5 Sumabl Mistakes Beginners Make (And How to Fix Them)
The rules are simple, the board is intuitive, and within a couple of games most players have a handle on what they're doing. But clearing the board efficiently — in the fewest moves possible — is a different challenge entirely. These are the five mistakes that hold most beginners back, and what to do instead.
1. Moving Without Looking at the Whole Board First
The most common beginner mistake is moving without scanning the full board. It's tempting — you spot a 3 next to a 3 and combine them immediately. But that 6 might be blocking a move you needed two turns later, or it might be exactly what you needed to keep a path to the centre open.
The fix: Before your first move, take a look at every segment. Where are the largest numbers? Where are the blanks? What does the path to the centre look like? A moment of reading the board saves a lot of resetting.

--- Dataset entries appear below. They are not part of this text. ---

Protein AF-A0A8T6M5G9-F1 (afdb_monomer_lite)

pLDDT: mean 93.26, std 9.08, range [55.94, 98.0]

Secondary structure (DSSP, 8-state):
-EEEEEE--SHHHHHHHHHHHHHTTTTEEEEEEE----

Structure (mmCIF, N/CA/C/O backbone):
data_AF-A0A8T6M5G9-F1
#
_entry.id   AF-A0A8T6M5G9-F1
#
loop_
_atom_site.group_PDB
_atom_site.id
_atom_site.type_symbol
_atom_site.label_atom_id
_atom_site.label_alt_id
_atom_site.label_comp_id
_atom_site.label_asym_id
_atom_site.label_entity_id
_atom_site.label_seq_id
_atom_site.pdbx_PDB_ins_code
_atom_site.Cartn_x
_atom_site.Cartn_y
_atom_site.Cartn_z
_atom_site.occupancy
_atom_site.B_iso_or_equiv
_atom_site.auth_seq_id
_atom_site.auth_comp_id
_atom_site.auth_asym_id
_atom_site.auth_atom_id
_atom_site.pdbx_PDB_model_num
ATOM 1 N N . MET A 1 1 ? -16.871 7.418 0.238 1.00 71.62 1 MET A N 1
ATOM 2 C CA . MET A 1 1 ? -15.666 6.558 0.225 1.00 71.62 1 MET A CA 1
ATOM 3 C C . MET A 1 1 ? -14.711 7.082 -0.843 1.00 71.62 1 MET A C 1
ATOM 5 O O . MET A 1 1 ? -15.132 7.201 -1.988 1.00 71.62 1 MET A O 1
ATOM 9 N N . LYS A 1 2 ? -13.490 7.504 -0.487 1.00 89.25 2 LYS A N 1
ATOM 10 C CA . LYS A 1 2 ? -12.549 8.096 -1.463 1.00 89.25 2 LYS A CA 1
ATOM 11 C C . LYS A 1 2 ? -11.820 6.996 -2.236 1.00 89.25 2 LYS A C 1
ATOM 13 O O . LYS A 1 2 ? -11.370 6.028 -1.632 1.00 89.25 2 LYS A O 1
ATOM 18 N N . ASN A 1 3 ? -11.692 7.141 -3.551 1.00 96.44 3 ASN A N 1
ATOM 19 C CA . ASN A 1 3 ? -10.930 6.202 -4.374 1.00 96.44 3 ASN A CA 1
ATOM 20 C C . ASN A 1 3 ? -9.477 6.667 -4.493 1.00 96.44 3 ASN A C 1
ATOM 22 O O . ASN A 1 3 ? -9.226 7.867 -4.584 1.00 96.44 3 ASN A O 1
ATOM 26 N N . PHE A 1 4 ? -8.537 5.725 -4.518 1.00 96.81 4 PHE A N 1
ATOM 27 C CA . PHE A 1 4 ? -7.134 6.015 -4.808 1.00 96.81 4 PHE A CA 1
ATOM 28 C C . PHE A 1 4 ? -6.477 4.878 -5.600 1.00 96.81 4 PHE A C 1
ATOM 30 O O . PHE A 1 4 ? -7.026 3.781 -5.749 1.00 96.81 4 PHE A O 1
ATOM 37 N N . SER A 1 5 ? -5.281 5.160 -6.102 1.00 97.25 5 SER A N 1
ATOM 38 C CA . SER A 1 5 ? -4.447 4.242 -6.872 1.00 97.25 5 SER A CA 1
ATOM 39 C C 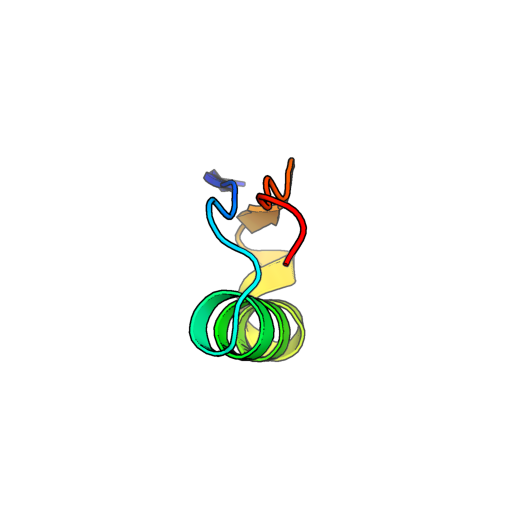. SER A 1 5 ? -2.992 4.348 -6.425 1.00 97.25 5 SER A C 1
ATOM 41 O O . SER A 1 5 ? -2.554 5.406 -5.976 1.00 97.25 5 SER A O 1
ATOM 43 N N . ILE A 1 6 ? -2.240 3.258 -6.562 1.00 97.00 6 ILE A N 1
ATOM 44 C CA . ILE A 1 6 ? -0.797 3.226 -6.295 1.00 97.00 6 ILE A CA 1
ATOM 45 C C . ILE A 1 6 ? -0.076 3.205 -7.642 1.00 97.00 6 ILE A C 1
ATOM 47 O O . ILE A 1 6 ? -0.320 2.310 -8.442 1.00 97.00 6 ILE A O 1
ATOM 51 N N . ASN A 1 7 ? 0.807 4.172 -7.896 1.00 95.56 7 ASN A N 1
ATOM 52 C CA . ASN A 1 7 ? 1.679 4.181 -9.072 1.00 95.56 7 ASN A CA 1
ATOM 53 C C . ASN A 1 7 ? 3.131 3.975 -8.618 1.00 95.56 7 ASN A C 1
ATOM 55 O O . ASN A 1 7 ? 3.716 4.857 -7.995 1.00 95.56 7 ASN A O 1
ATOM 59 N N . GLY A 1 8 ? 3.668 2.781 -8.869 1.00 94.69 8 GLY A N 1
ATOM 60 C CA . GLY A 1 8 ? 4.949 2.293 -8.361 1.00 94.69 8 GLY A CA 1
ATOM 61 C C . GLY A 1 8 ? 4.785 1.361 -7.156 1.00 94.69 8 GLY A C 1
ATOM 62 O O . GLY A 1 8 ? 4.772 1.803 -6.005 1.00 94.69 8 GLY A O 1
ATOM 63 N N . PHE A 1 9 ? 4.731 0.044 -7.393 1.00 95.62 9 PHE A N 1
ATOM 64 C CA . PHE A 1 9 ? 4.574 -0.968 -6.335 1.00 95.62 9 PHE A CA 1
ATOM 65 C C . PHE A 1 9 ? 5.909 -1.488 -5.770 1.00 95.62 9 PHE A C 1
ATOM 67 O O . PHE A 1 9 ? 6.083 -2.669 -5.455 1.00 95.62 9 PHE A O 1
ATOM 74 N N . GLY A 1 10 ? 6.873 -0.576 -5.624 1.00 93.69 10 GLY A N 1
ATOM 75 C CA . GLY A 1 10 ? 8.169 -0.829 -4.998 1.00 93.69 10 GLY A CA 1
ATOM 76 C C . GLY A 1 10 ? 8.081 -0.940 -3.471 1.00 93.69 10 GLY A C 1
ATOM 77 O O . GLY A 1 10 ? 7.031 -1.225 -2.894 1.00 93.69 10 GLY A O 1
ATOM 78 N N . ARG A 1 11 ? 9.194 -0.672 -2.782 1.00 95.81 11 ARG A N 1
ATOM 79 C CA . ARG A 1 11 ? 9.264 -0.748 -1.311 1.00 95.81 11 ARG A CA 1
ATOM 80 C C . ARG A 1 11 ? 8.198 0.116 -0.625 1.00 95.81 11 ARG A C 1
ATOM 82 O O . ARG A 1 11 ? 7.509 -0.374 0.263 1.00 95.81 11 ARG A O 1
ATOM 89 N N . ILE A 1 12 ? 8.030 1.365 -1.062 1.00 96.19 12 ILE A N 1
ATOM 90 C CA . ILE A 1 12 ? 7.053 2.295 -0.472 1.00 96.19 12 ILE A CA 1
ATOM 91 C C . ILE A 1 12 ? 5.622 1.869 -0.805 1.00 96.19 12 ILE A C 1
ATOM 93 O O . ILE A 1 12 ? 4.802 1.793 0.104 1.00 96.19 12 ILE A O 1
ATOM 97 N N . GLY A 1 13 ? 5.331 1.524 -2.064 1.00 96.62 13 GLY A N 1
ATOM 98 C CA . GLY A 1 13 ? 3.993 1.086 -2.477 1.00 96.62 13 GLY A CA 1
ATOM 99 C C . GLY A 1 13 ? 3.494 -0.126 -1.683 1.00 96.62 13 GLY A C 1
ATOM 100 O O . GLY A 1 13 ? 2.349 -0.138 -1.233 1.00 96.62 13 GLY A O 1
ATOM 101 N N . ARG A 1 14 ? 4.371 -1.106 -1.418 1.00 96.69 14 ARG A N 1
ATOM 102 C CA . ARG A 1 14 ? 4.051 -2.281 -0.588 1.00 96.69 14 ARG A CA 1
ATOM 103 C C . ARG A 1 14 ? 3.840 -1.936 0.886 1.00 96.69 14 ARG A C 1
ATOM 105 O O . ARG A 1 14 ? 2.886 -2.422 1.490 1.00 96.69 14 ARG A O 1
ATOM 112 N N . THR A 1 15 ? 4.698 -1.093 1.465 1.00 98.00 15 THR A N 1
ATOM 113 C CA . THR A 1 15 ? 4.542 -0.641 2.859 1.00 98.00 15 THR A CA 1
ATOM 114 C C . THR A 1 15 ? 3.262 0.173 3.039 1.00 98.00 15 THR A C 1
ATOM 116 O O . THR A 1 15 ? 2.522 -0.053 3.994 1.00 98.00 15 THR A O 1
ATOM 119 N N . PHE A 1 16 ? 2.964 1.073 2.101 1.00 97.62 16 PHE A N 1
ATOM 120 C CA . PHE A 1 16 ? 1.738 1.862 2.105 1.00 97.62 16 PHE A CA 1
ATOM 121 C C . PHE A 1 16 ? 0.500 0.967 2.015 1.00 97.62 16 PHE A C 1
ATOM 123 O O . PHE A 1 16 ? -0.404 1.112 2.834 1.00 97.62 16 PHE A O 1
ATOM 1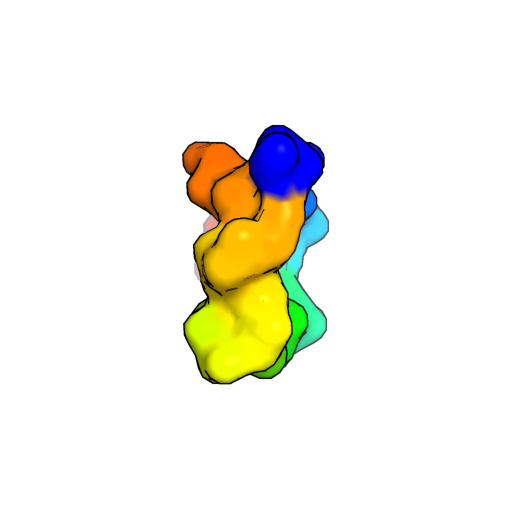30 N N . LEU A 1 17 ? 0.481 0.003 1.082 1.00 97.69 17 LEU A N 1
ATOM 131 C CA . LEU A 1 17 ? -0.633 -0.938 0.947 1.00 97.69 17 LEU A CA 1
ATOM 132 C C . LEU A 1 17 ? -0.892 -1.703 2.250 1.00 97.69 17 LEU A C 1
ATOM 134 O O . LEU A 1 17 ? -2.045 -1.849 2.641 1.00 97.69 17 LEU A O 1
ATOM 138 N N . ARG A 1 18 ? 0.168 -2.150 2.938 1.00 97.94 18 ARG A N 1
ATOM 139 C CA . ARG A 1 18 ? 0.051 -2.855 4.223 1.00 97.94 18 ARG A CA 1
ATOM 140 C C . ARG A 1 18 ? -0.634 -1.993 5.284 1.00 97.94 18 ARG A C 1
ATOM 142 O O . ARG A 1 18 ? -1.634 -2.414 5.852 1.00 97.94 18 ARG A O 1
ATOM 149 N N . VAL A 1 19 ? -0.133 -0.779 5.514 1.00 97.81 19 VAL A N 1
ATOM 150 C CA . VAL A 1 19 ? -0.710 0.135 6.518 1.00 97.81 19 VAL A CA 1
ATOM 151 C C . VAL A 1 19 ? -2.142 0.524 6.147 1.00 97.81 19 VAL A C 1
ATOM 153 O O . VAL A 1 19 ? -3.020 0.578 7.009 1.00 97.81 19 VAL A O 1
ATOM 156 N N . TRP A 1 20 ? -2.400 0.770 4.862 1.00 97.69 20 TRP A N 1
ATOM 157 C CA . TRP A 1 20 ? -3.740 1.077 4.380 1.00 97.69 20 TRP A CA 1
ATOM 158 C C . TRP A 1 20 ? -4.712 -0.098 4.569 1.00 97.69 20 TRP A C 1
ATOM 160 O O . TRP A 1 20 ? -5.853 0.129 4.963 1.00 97.69 20 TRP A O 1
ATOM 170 N N . TRP A 1 21 ? -4.283 -1.343 4.352 1.00 97.31 21 TRP A N 1
ATOM 171 C CA . TRP A 1 21 ? -5.131 -2.518 4.568 1.00 97.31 21 TRP A CA 1
ATOM 172 C C . TRP A 1 21 ? -5.576 -2.643 6.029 1.00 97.31 21 TRP A C 1
ATOM 174 O O . TRP A 1 21 ? -6.744 -2.915 6.295 1.00 97.31 21 TRP A O 1
ATOM 184 N N . GLU A 1 22 ? -4.664 -2.389 6.969 1.00 97.75 22 GLU A N 1
ATOM 185 C CA . GLU A 1 22 ? -4.938 -2.479 8.407 1.00 97.75 22 GLU A CA 1
ATOM 186 C C . GLU A 1 22 ? -5.801 -1.325 8.933 1.00 97.75 22 GLU A C 1
ATOM 188 O O . GLU A 1 22 ? -6.632 -1.538 9.810 1.00 97.75 22 GLU A O 1
ATOM 193 N N . LYS A 1 23 ? -5.600 -0.098 8.430 1.00 97.12 23 LYS A N 1
ATOM 194 C CA . LYS A 1 23 ? -6.149 1.121 9.061 1.00 97.12 23 LYS A CA 1
ATOM 195 C C . LYS A 1 23 ? -7.056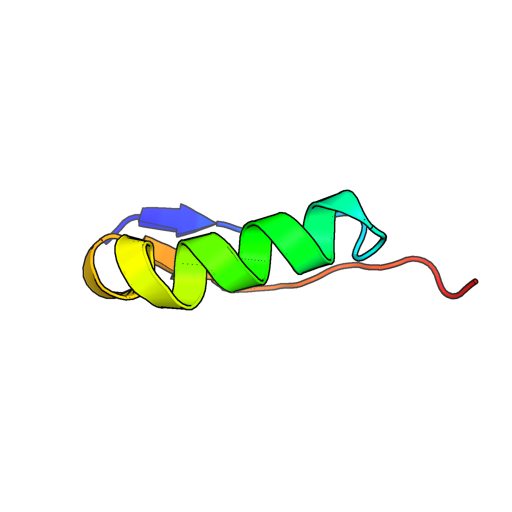 1.964 8.166 1.00 97.12 23 LYS A C 1
ATOM 197 O O . LYS A 1 23 ? -7.772 2.832 8.653 1.00 97.12 23 LYS A O 1
ATOM 202 N N . GLY A 1 24 ? -6.988 1.777 6.852 1.00 93.56 24 GLY A N 1
ATOM 203 C CA . GLY A 1 24 ? -7.572 2.683 5.858 1.00 93.56 24 GLY A CA 1
ATOM 204 C C . GLY A 1 24 ? -8.684 2.084 4.998 1.00 93.56 24 GLY A C 1
ATOM 205 O O . GLY A 1 24 ? -9.405 2.850 4.356 1.00 93.56 24 GLY A O 1
ATOM 206 N N . ARG A 1 25 ? -8.854 0.753 4.989 1.00 94.12 25 ARG A N 1
ATOM 207 C CA . ARG A 1 25 ? -9.772 0.055 4.067 1.00 94.12 25 ARG A CA 1
ATOM 208 C C . ARG A 1 25 ? -11.252 0.415 4.231 1.00 94.12 25 ARG A C 1
ATOM 210 O O . ARG A 1 25 ? -12.020 0.256 3.292 1.00 94.12 25 ARG A O 1
ATOM 217 N N . GLU A 1 26 ? -11.654 0.901 5.404 1.00 95.81 26 GLU A N 1
ATOM 218 C CA . GLU A 1 26 ? -13.041 1.312 5.677 1.00 95.81 26 GLU A CA 1
ATOM 219 C C . GLU A 1 26 ? -13.341 2.730 5.163 1.00 95.81 26 GLU A C 1
ATOM 221 O O . GLU A 1 26 ? -14.487 3.073 4.883 1.00 95.81 26 GLU A O 1
ATOM 226 N N . ASN A 1 27 ? -12.303 3.555 4.982 1.00 95.19 27 ASN A N 1
ATOM 227 C CA . A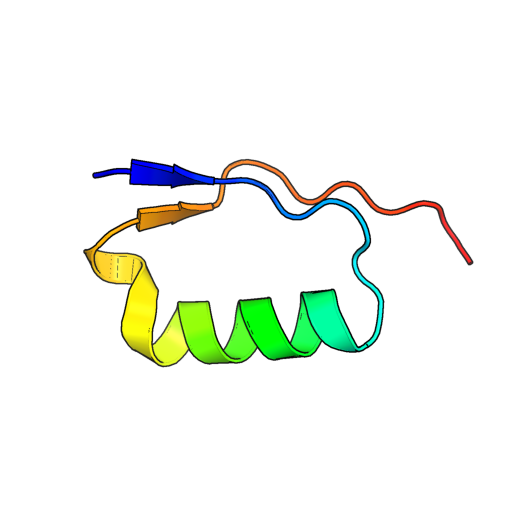SN A 1 27 ? -12.434 4.978 4.651 1.00 95.19 27 ASN A CA 1
ATOM 228 C C . ASN A 1 27 ? -12.153 5.283 3.168 1.00 95.19 27 ASN A C 1
ATOM 230 O O . ASN A 1 27 ? -12.611 6.297 2.619 1.00 95.19 27 ASN A O 1
ATOM 234 N N . SER A 1 28 ? -11.412 4.408 2.490 1.00 96.25 28 SER A N 1
ATOM 235 C CA . SER A 1 28 ? -11.069 4.552 1.078 1.00 96.25 28 SER A CA 1
ATOM 236 C C . SER A 1 28 ? -11.022 3.209 0.356 1.00 96.25 28 SER A C 1
ATOM 238 O O . SER A 1 28 ? -10.931 2.159 0.976 1.00 96.25 28 SER A O 1
ATOM 240 N N . SER A 1 29 ? -11.108 3.245 -0.975 1.00 97.31 29 SER A N 1
ATOM 241 C CA . SER A 1 29 ? -11.086 2.063 -1.839 1.00 97.31 29 SER A CA 1
ATOM 242 C C . SER A 1 29 ? -9.919 2.162 -2.816 1.00 97.31 29 SER A C 1
ATOM 244 O O . SER A 1 29 ? -9.846 3.090 -3.626 1.00 97.31 29 SER A O 1
ATOM 246 N N . LEU A 1 30 ? -9.002 1.198 -2.735 1.00 96.69 30 LEU A N 1
ATOM 247 C CA . LEU A 1 30 ? -7.944 1.018 -3.722 1.00 96.69 30 LEU A CA 1
ATOM 248 C C . LEU A 1 30 ? -8.551 0.475 -5.018 1.00 96.69 30 LEU A C 1
ATOM 250 O O . LEU A 1 30 ? -9.217 -0.558 -4.996 1.00 96.69 30 LEU A O 1
ATOM 254 N N . LYS A 1 31 ? -8.315 1.158 -6.140 1.00 97.25 31 LYS A N 1
ATOM 255 C CA . LYS A 1 31 ? -8.843 0.741 -7.449 1.00 97.25 31 LYS A CA 1
ATOM 256 C C . LYS A 1 31 ? -7.813 0.052 -8.323 1.00 97.25 31 LYS A C 1
ATOM 258 O O . LYS A 1 31 ? -8.130 -0.950 -8.951 1.00 97.25 31 LYS A O 1
ATOM 263 N N . VAL A 1 32 ? -6.601 0.596 -8.376 1.00 96.88 32 VAL A N 1
ATOM 264 C CA . VAL A 1 32 ? -5.558 0.131 -9.293 1.00 96.88 32 VAL A CA 1
ATOM 265 C C . VAL A 1 32 ? -4.192 0.258 -8.633 1.00 96.88 32 VAL A C 1
ATOM 267 O O . VAL A 1 32 ? -3.911 1.241 -7.941 1.00 96.88 32 VAL A O 1
ATOM 270 N N . ILE A 1 33 ? -3.335 -0.727 -8.891 1.00 96.44 33 ILE A N 1
ATOM 271 C CA . ILE A 1 33 ? -1.896 -0.643 -8.668 1.00 96.44 33 ILE A CA 1
ATOM 272 C C . ILE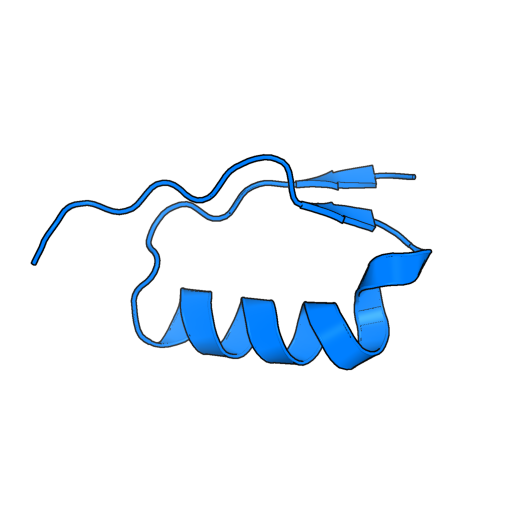 A 1 33 ? -1.228 -0.714 -10.041 1.00 96.44 33 ILE A C 1
ATOM 274 O O . ILE A 1 33 ? -1.347 -1.722 -10.730 1.00 96.44 33 ILE A O 1
ATOM 278 N N . ASN A 1 34 ? -0.535 0.352 -10.4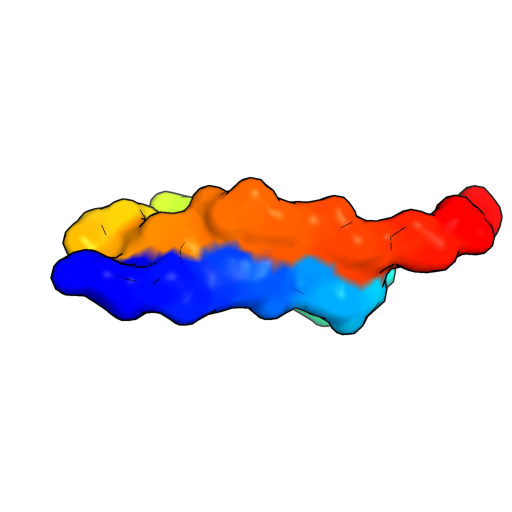29 1.00 95.44 34 ASN A N 1
ATOM 279 C CA . ASN A 1 34 ? 0.346 0.361 -11.586 1.00 95.44 34 ASN A CA 1
ATOM 280 C C . ASN A 1 34 ? 1.780 0.119 -11.113 1.00 95.44 34 ASN A C 1
ATOM 282 O O . ASN A 1 34 ? 2.244 0.763 -10.170 1.00 95.44 34 ASN A O 1
ATOM 286 N N . THR A 1 35 ? 2.496 -0.790 -11.760 1.00 93.56 35 THR A N 1
ATOM 287 C CA . THR A 1 35 ? 3.917 -1.004 -11.502 1.00 93.56 35 THR A CA 1
ATOM 288 C C . THR A 1 35 ? 4.616 -1.294 -12.813 1.00 93.56 35 THR A C 1
ATOM 290 O O . THR A 1 35 ? 4.173 -2.138 -13.586 1.00 93.56 35 THR A O 1
ATOM 293 N N . SER A 1 36 ? 5.724 -0.605 -13.056 1.00 81.38 36 SER A N 1
ATOM 294 C CA . SER A 1 36 ? 6.678 -1.033 -14.069 1.00 81.38 36 SER A CA 1
ATOM 295 C C . SER A 1 36 ? 7.336 -2.305 -13.538 1.00 81.38 36 SER A C 1
ATOM 297 O O . SER A 1 36 ? 7.763 -2.324 -12.378 1.00 81.38 36 SER A O 1
ATOM 299 N N . GLY A 1 37 ? 7.341 -3.380 -14.325 1.00 65.94 37 GLY A N 1
ATOM 300 C CA . GLY A 1 37 ? 8.113 -4.574 -13.989 1.00 65.94 37 GLY A CA 1
ATOM 301 C C . GLY A 1 37 ? 9.574 -4.189 -13.757 1.00 65.94 37 GLY A C 1
ATOM 302 O O . GLY A 1 37 ? 10.127 -3.401 -14.524 1.00 65.94 37 GLY A O 1
ATOM 303 N N . SER A 1 38 ? 10.151 -4.695 -12.669 1.00 55.94 38 SER A N 1
ATOM 304 C CA . SER A 1 38 ? 11.596 -4.721 -12.443 1.00 55.94 38 SER A CA 1
ATOM 305 C C . SER A 1 38 ? 12.102 -6.136 -12.627 1.00 55.94 38 SER A C 1
ATOM 307 O O . SER A 1 38 ? 11.297 -7.068 -12.401 1.00 55.94 38 SER A O 1
#

Sequence (38 aa):
MKNFSINGFGRIGRTFLRVWWEKGRENSSLKVINTSGS

Foldseek 3Di:
DAEDEAEACPPVVVVVVVVCVVPPVVPYDYDYYHHDDD

Radius of gyration: 10.14 Å; chains: 1; bounding box: 27×13×23 Å

2. Not Checking for Immovable Numbers
A number can only move onto an equal or lower number. That means small numbers — particularly 1s and 2s — can easily become trapped if the segments around them are all higher values. Two small numbers sitting next to each other with no valid targets nearby is one of the most common ways a board becomes unsolvable.
The fix: Before you make your first move, scan the board for your smallest numbers and check that they have a valid path. If a small number is surrounded by larger values it can't land on, you need to create a route for it early — before you consolidate the surrounding segments into something even bigger and lock it out completely.
3. Forgetting That Blanks Are Dead Space
Blank segments can't move and can't be moved onto. Beginners often plan a route across the board only to realise mid-sequence that a blank is sitting exactly where they needed to go.
The fix: Treat blanks as walls when you're planning your moves. Map your route around them from the start rather than discovering them as obstacles halfway through.
4. Forgetting Medium Mode's Three-Move Rule
In Medium mode, you must make a move into the centre every three moves. Beginners often lose track of this and suddenly find themselves forced into a centre move at exactly the wrong moment, before the numbers are in the right position.
The fix: Watch the centre move countdown at the top left. Always know whether your next mandatory centre move is one move away or three. Build your strategy around the rhythm, not against it.
5. Resetting Too Early, or Too Late
Two kinds of beginners: those who reset the moment things look tricky, and those who keep making moves long after the board has become unsolvable. Both cost you.
The fix: If you can see there are no valid moves left and the board isn't clear, reset immediately — the game is over regardless. But if the board still has valid moves, take a breath and look again before giving up. Sometimes a solution is there that isn't obvious at first glance.
Sumabl rewards patience and planning more than speed. The more time you spend reading the board before you move, the fewer moves you'll need to clear it. That's the whole game, really.